# anyone close to missouri



## bruteman (Dec 29, 2008)

anyone coming to trucks gone wild this is party of all partys
http://bricksoffroadpark.com/flyer.pdf


----------



## harmonsbrute (Mar 29, 2009)

i know a couple of ppl going


----------



## muddy-one (Mar 3, 2009)

Yea I will be there with a few from HL.


----------



## bruteman (Dec 29, 2008)

If you all see me stop bye and say hi and drink a beer


----------



## flowbackman (Nov 2, 2010)

Do you live in MO because I do and I am looking for people to go riding with and places to go like Bricks and Flat-n-nasty PM me and let me know


----------



## Backwoods Motorsports (May 6, 2010)

Just thought Id say hi, I live in West Plains, MO so if anyone is close by hit me up love to go riding. As for TGW at Bricks, I have thought about heading over there before, maybe this year I'll do it.
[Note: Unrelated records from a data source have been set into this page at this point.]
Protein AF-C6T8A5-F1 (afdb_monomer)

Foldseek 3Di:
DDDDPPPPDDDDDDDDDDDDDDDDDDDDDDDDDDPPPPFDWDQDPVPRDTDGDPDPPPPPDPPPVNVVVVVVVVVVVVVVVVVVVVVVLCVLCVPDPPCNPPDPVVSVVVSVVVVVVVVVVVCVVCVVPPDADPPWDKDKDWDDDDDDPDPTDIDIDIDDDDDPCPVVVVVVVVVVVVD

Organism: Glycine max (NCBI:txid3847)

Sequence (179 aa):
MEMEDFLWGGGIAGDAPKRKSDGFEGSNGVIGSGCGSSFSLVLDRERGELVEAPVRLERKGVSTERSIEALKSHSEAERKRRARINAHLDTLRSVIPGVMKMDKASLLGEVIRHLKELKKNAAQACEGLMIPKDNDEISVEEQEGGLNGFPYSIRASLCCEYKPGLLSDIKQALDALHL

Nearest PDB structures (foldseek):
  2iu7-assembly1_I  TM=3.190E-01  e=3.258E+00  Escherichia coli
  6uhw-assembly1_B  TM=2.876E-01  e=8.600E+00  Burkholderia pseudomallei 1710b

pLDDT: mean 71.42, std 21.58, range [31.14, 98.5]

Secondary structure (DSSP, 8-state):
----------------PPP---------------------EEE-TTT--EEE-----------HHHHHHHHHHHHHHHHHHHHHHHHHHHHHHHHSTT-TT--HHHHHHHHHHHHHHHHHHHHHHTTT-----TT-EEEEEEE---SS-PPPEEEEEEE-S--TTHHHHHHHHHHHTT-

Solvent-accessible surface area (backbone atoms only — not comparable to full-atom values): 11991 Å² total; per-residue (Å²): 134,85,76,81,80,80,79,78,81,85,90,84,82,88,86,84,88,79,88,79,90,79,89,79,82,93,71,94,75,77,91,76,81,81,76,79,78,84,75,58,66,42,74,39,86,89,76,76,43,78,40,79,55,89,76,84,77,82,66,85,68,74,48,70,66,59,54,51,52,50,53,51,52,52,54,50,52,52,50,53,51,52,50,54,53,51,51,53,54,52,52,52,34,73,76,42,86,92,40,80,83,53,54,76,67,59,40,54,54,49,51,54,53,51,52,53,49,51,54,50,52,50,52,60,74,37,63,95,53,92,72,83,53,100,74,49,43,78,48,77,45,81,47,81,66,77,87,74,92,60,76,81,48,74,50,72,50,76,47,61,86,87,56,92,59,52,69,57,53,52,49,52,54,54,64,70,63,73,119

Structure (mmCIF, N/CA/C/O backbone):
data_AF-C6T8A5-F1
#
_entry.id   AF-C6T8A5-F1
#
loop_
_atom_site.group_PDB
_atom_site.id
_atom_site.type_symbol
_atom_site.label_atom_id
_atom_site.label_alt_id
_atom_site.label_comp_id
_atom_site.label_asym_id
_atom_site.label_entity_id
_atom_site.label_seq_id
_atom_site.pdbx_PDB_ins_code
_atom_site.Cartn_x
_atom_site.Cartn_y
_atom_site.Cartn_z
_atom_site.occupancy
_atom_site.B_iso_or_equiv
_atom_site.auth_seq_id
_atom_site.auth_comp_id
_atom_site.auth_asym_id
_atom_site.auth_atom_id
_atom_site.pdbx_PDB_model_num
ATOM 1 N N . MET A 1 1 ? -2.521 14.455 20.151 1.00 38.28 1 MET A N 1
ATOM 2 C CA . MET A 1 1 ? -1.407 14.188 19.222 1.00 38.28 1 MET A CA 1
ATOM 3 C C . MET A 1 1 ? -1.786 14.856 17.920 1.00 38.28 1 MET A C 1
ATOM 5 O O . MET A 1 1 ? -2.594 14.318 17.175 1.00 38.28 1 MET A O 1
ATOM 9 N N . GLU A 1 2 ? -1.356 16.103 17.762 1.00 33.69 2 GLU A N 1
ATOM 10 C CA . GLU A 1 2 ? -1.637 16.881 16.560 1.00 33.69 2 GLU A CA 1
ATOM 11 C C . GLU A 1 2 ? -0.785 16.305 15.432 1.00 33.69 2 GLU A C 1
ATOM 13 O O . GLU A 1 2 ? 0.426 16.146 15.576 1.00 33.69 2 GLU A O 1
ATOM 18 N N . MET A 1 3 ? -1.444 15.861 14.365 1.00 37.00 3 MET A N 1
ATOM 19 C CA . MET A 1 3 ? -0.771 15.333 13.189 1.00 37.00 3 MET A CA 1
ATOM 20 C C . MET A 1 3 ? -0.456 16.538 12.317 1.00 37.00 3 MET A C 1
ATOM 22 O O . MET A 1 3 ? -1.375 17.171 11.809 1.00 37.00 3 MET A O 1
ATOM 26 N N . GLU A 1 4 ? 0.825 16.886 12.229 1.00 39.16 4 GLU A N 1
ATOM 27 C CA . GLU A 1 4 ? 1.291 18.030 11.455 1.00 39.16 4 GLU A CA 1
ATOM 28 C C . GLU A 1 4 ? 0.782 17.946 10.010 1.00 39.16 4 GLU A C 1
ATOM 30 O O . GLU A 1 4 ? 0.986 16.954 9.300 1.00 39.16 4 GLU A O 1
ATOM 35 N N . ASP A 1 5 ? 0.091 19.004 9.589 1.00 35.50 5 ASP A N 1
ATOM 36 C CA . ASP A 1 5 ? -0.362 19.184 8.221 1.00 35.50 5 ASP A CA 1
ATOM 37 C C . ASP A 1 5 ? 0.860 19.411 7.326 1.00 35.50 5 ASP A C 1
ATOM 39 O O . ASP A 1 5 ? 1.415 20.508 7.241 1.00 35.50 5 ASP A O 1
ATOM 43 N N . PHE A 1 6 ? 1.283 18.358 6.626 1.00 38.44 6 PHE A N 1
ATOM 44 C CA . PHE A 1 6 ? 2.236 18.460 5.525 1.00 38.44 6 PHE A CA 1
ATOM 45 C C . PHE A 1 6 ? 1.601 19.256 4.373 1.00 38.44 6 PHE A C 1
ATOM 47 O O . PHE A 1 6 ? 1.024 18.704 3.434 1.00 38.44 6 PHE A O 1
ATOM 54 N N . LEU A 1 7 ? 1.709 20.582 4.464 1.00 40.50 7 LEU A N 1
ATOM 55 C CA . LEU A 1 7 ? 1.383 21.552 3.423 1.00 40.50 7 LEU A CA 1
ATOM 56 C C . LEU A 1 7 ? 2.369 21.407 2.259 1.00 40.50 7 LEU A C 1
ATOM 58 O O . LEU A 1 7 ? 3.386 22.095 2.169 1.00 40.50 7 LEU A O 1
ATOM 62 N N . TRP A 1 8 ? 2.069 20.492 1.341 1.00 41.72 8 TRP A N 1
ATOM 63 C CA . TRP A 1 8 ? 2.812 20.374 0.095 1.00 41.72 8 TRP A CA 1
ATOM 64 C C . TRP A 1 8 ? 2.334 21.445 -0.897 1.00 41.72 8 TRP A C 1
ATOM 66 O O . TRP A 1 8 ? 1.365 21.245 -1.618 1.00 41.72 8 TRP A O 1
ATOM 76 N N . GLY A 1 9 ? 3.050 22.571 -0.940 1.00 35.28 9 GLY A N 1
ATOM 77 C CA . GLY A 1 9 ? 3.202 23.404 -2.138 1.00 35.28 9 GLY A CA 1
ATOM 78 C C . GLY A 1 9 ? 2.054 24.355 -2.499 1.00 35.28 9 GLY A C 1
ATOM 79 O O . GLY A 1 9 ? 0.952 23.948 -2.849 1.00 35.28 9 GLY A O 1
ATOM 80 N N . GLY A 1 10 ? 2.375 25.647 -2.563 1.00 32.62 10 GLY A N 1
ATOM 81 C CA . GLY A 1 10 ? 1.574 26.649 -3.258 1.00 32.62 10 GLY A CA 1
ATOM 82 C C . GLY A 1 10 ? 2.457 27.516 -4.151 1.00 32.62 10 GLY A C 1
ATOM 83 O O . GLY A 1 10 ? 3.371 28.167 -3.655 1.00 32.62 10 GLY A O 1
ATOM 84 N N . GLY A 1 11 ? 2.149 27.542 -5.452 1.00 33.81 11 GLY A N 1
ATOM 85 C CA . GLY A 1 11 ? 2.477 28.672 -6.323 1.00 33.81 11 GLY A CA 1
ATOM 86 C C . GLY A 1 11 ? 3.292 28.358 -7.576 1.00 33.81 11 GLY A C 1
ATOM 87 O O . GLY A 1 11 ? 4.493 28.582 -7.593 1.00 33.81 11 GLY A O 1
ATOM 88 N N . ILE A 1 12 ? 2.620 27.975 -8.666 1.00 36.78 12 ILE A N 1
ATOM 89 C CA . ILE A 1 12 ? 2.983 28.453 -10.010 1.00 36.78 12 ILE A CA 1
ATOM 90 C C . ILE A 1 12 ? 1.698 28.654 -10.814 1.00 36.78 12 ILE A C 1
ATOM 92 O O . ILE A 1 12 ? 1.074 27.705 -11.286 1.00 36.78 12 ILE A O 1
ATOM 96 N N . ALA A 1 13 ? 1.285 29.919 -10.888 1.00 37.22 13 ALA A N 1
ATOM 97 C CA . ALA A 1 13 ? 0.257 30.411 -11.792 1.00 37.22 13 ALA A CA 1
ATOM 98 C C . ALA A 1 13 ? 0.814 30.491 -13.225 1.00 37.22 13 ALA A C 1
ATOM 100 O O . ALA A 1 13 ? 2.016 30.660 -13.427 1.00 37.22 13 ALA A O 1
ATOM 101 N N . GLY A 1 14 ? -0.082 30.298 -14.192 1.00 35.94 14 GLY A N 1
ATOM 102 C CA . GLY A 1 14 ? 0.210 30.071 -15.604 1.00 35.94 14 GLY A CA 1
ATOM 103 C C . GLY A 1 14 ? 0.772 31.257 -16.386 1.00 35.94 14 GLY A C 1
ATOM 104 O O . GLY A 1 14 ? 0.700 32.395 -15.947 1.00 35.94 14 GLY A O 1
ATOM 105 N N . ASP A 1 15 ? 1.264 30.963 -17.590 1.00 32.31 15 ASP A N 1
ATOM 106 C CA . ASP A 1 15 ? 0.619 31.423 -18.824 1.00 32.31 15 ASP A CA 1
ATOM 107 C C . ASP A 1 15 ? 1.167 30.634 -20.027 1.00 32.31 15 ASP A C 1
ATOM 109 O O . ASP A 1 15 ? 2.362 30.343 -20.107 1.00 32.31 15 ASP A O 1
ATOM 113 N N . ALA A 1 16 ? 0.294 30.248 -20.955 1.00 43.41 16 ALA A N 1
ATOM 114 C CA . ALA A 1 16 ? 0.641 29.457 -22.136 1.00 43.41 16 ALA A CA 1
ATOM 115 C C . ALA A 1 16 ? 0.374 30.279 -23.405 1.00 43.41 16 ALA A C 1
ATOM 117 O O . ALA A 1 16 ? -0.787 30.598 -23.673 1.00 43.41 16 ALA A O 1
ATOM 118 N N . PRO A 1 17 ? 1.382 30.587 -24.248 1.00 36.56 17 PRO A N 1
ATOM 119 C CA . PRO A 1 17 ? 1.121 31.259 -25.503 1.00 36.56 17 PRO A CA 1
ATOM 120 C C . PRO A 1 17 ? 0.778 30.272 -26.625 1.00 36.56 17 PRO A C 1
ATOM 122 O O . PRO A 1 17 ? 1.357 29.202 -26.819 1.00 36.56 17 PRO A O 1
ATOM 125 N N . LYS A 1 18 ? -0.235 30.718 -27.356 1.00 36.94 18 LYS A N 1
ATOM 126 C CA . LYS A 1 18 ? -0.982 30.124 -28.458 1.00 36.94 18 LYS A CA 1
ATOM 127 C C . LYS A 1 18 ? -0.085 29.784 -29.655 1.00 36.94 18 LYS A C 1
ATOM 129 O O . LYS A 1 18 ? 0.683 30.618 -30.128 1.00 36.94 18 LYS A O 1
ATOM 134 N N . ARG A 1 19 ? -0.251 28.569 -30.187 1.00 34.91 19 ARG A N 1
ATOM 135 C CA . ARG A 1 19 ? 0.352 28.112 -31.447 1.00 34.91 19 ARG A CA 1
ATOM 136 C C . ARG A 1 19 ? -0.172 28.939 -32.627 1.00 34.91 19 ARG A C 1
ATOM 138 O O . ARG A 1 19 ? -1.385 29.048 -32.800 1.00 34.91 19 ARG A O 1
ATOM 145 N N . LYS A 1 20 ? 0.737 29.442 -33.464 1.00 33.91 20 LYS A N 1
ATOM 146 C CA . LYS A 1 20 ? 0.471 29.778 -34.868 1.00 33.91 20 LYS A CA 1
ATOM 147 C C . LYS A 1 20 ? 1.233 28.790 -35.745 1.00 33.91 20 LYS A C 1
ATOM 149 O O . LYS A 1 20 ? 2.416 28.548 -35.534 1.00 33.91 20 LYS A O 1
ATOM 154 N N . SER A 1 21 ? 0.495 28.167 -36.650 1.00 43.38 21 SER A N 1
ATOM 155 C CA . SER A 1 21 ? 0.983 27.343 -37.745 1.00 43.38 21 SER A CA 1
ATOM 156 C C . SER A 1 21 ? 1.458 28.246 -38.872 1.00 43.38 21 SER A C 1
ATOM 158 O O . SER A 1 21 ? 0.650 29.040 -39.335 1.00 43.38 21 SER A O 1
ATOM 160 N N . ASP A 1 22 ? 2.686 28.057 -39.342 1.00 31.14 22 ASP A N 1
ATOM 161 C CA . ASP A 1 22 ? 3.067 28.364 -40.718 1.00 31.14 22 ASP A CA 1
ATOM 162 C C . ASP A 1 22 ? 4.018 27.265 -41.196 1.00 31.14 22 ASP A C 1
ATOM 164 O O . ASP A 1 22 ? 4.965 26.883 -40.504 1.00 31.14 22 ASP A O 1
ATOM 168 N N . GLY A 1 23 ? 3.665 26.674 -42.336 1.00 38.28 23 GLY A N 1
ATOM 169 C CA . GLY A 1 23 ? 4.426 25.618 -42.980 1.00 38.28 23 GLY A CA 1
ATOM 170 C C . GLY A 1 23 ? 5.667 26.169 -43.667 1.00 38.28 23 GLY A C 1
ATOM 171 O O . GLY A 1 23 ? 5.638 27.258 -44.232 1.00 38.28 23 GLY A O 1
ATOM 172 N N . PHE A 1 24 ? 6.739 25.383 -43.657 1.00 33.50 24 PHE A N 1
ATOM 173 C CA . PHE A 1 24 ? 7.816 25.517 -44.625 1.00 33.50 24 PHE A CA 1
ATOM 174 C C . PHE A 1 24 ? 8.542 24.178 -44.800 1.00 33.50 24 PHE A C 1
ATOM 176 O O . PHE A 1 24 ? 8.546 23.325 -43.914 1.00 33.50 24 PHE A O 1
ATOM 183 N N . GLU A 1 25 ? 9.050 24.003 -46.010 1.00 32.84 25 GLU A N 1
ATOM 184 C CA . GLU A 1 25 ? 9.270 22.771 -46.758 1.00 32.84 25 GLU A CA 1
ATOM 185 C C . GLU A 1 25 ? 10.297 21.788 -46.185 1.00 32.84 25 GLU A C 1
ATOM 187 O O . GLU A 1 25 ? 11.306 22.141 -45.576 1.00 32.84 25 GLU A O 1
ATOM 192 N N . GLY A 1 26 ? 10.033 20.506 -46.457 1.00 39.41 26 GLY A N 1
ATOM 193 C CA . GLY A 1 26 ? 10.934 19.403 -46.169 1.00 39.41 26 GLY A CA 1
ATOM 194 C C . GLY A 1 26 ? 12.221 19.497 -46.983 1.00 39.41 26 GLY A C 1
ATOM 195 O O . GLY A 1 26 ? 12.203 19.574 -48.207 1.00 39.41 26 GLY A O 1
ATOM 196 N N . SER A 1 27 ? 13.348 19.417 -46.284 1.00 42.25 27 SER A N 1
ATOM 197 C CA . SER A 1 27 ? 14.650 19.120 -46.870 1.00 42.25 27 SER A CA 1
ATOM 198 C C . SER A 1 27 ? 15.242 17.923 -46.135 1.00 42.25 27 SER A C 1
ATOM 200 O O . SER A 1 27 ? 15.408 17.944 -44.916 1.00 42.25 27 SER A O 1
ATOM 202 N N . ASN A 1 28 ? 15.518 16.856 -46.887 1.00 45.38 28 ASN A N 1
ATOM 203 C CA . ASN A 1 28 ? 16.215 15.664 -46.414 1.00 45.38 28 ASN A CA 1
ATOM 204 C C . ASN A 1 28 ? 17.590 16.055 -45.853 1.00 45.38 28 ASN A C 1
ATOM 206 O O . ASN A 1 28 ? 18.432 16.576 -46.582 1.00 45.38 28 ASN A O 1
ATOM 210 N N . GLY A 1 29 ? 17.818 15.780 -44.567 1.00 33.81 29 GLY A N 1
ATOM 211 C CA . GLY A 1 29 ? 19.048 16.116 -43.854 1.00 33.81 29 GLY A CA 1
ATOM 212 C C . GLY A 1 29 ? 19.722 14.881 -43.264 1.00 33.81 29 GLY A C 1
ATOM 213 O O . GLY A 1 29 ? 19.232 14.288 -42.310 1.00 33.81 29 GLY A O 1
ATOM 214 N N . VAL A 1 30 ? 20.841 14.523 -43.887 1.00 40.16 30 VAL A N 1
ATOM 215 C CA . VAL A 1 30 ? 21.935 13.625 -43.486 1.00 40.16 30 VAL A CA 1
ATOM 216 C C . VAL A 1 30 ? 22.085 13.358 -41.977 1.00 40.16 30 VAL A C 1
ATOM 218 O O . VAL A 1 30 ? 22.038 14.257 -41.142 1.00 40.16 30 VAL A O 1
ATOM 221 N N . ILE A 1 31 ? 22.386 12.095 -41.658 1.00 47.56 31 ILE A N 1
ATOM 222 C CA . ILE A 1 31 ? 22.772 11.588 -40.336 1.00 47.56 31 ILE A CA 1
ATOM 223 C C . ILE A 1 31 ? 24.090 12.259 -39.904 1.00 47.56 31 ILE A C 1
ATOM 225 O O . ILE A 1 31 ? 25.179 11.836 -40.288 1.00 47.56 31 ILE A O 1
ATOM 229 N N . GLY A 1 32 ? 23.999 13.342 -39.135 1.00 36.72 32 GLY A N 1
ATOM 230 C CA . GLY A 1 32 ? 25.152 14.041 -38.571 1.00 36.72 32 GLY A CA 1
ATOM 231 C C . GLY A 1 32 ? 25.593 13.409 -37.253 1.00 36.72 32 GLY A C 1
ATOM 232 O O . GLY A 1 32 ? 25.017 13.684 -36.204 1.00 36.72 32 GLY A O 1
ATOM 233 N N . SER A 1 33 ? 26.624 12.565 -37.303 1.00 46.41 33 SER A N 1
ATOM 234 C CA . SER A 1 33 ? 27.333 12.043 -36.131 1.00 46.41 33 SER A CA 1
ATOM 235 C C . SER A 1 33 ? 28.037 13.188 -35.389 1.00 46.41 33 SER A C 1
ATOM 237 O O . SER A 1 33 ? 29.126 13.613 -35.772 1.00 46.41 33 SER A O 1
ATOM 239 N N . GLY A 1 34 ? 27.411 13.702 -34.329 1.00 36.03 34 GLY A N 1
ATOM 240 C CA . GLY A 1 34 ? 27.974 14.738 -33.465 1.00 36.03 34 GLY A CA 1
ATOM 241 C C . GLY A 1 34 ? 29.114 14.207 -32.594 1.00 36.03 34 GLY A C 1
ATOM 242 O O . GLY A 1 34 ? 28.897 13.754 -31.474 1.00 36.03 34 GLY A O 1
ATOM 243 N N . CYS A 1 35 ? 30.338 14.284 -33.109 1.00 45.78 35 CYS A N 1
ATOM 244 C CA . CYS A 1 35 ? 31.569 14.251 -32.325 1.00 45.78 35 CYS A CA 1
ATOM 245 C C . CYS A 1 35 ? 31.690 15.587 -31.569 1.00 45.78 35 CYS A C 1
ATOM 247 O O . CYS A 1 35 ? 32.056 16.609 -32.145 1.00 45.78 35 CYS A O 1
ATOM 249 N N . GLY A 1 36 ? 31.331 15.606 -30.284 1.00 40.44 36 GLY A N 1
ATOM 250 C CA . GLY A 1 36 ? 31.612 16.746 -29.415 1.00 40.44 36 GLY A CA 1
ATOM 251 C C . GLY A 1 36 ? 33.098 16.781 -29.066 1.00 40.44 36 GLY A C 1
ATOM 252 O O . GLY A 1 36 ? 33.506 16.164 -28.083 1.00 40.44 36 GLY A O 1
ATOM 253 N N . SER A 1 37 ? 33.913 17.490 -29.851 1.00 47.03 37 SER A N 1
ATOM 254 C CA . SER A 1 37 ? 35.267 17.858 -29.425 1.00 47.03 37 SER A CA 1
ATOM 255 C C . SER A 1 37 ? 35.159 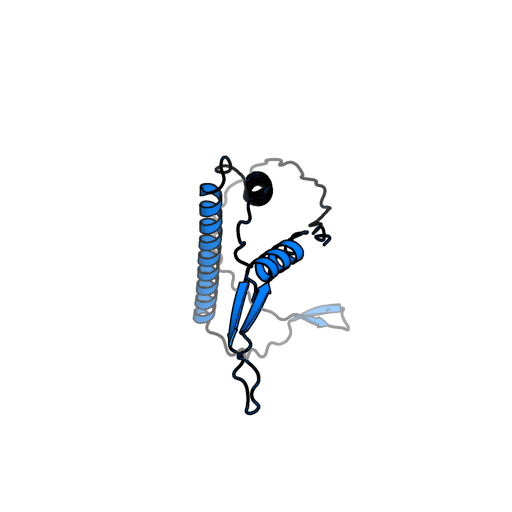18.741 -28.186 1.00 47.03 37 SER A C 1
ATOM 257 O O . SER A 1 37 ? 34.746 19.894 -28.263 1.00 47.03 37 SER A O 1
ATOM 259 N N . SER A 1 38 ? 35.508 18.192 -27.024 1.00 52.06 38 SER A N 1
ATOM 260 C CA . SER A 1 38 ? 35.607 18.942 -25.772 1.00 52.06 38 SER A CA 1
ATOM 261 C C . SER A 1 38 ? 36.835 19.857 -25.815 1.00 52.06 38 SER A C 1
ATOM 263 O O . SER A 1 38 ? 37.893 19.486 -25.299 1.00 52.06 38 SER A O 1
ATOM 265 N N . PHE A 1 39 ? 36.717 21.016 -26.460 1.00 52.25 39 PHE A N 1
ATOM 266 C CA . PHE A 1 39 ? 37.691 22.092 -26.324 1.00 52.25 39 PHE A CA 1
ATOM 267 C C . PHE A 1 39 ?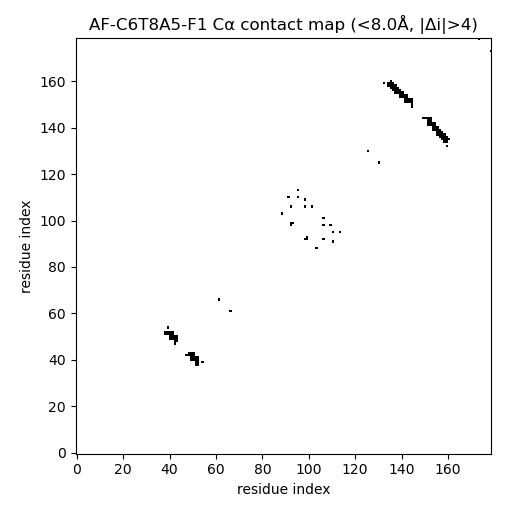 37.502 22.728 -24.935 1.00 52.25 39 PHE A C 1
ATOM 269 O O . PHE A 1 39 ? 36.383 23.025 -24.515 1.00 52.25 39 PHE A O 1
ATOM 276 N N . SER A 1 40 ? 38.581 22.859 -24.163 1.00 57.44 40 SER A N 1
ATOM 277 C CA . SER A 1 40 ? 38.547 23.549 -22.870 1.00 57.44 40 SER A CA 1
ATOM 278 C C . SER A 1 40 ? 38.918 25.005 -23.119 1.00 57.44 40 SER A C 1
ATOM 280 O O . SER A 1 40 ? 40.081 25.291 -23.403 1.00 57.44 40 SER A O 1
ATOM 282 N N . LEU A 1 41 ? 37.945 25.915 -23.036 1.00 61.47 41 LEU A N 1
ATOM 283 C CA . LEU A 1 41 ? 38.214 27.353 -23.102 1.00 61.47 41 LEU A CA 1
ATOM 284 C C . LEU A 1 41 ? 38.625 27.865 -21.722 1.00 61.47 41 LEU A C 1
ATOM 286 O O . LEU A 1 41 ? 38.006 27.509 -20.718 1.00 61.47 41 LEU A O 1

Ill see if I can get some people to go from around here.


----------



## flowbackman (Nov 2, 2010)

hey Backwoods I am thinking about going to Bricks for the new years weekend hit me up if you wanna go my e-mail is [email protected] K ttyl


----------



## doitinthedirt (Dec 14, 2010)

I'm in Bonne Terre, Missouri by St. Joe state park. Awsome trail riding there. I'm always up for riding!


----------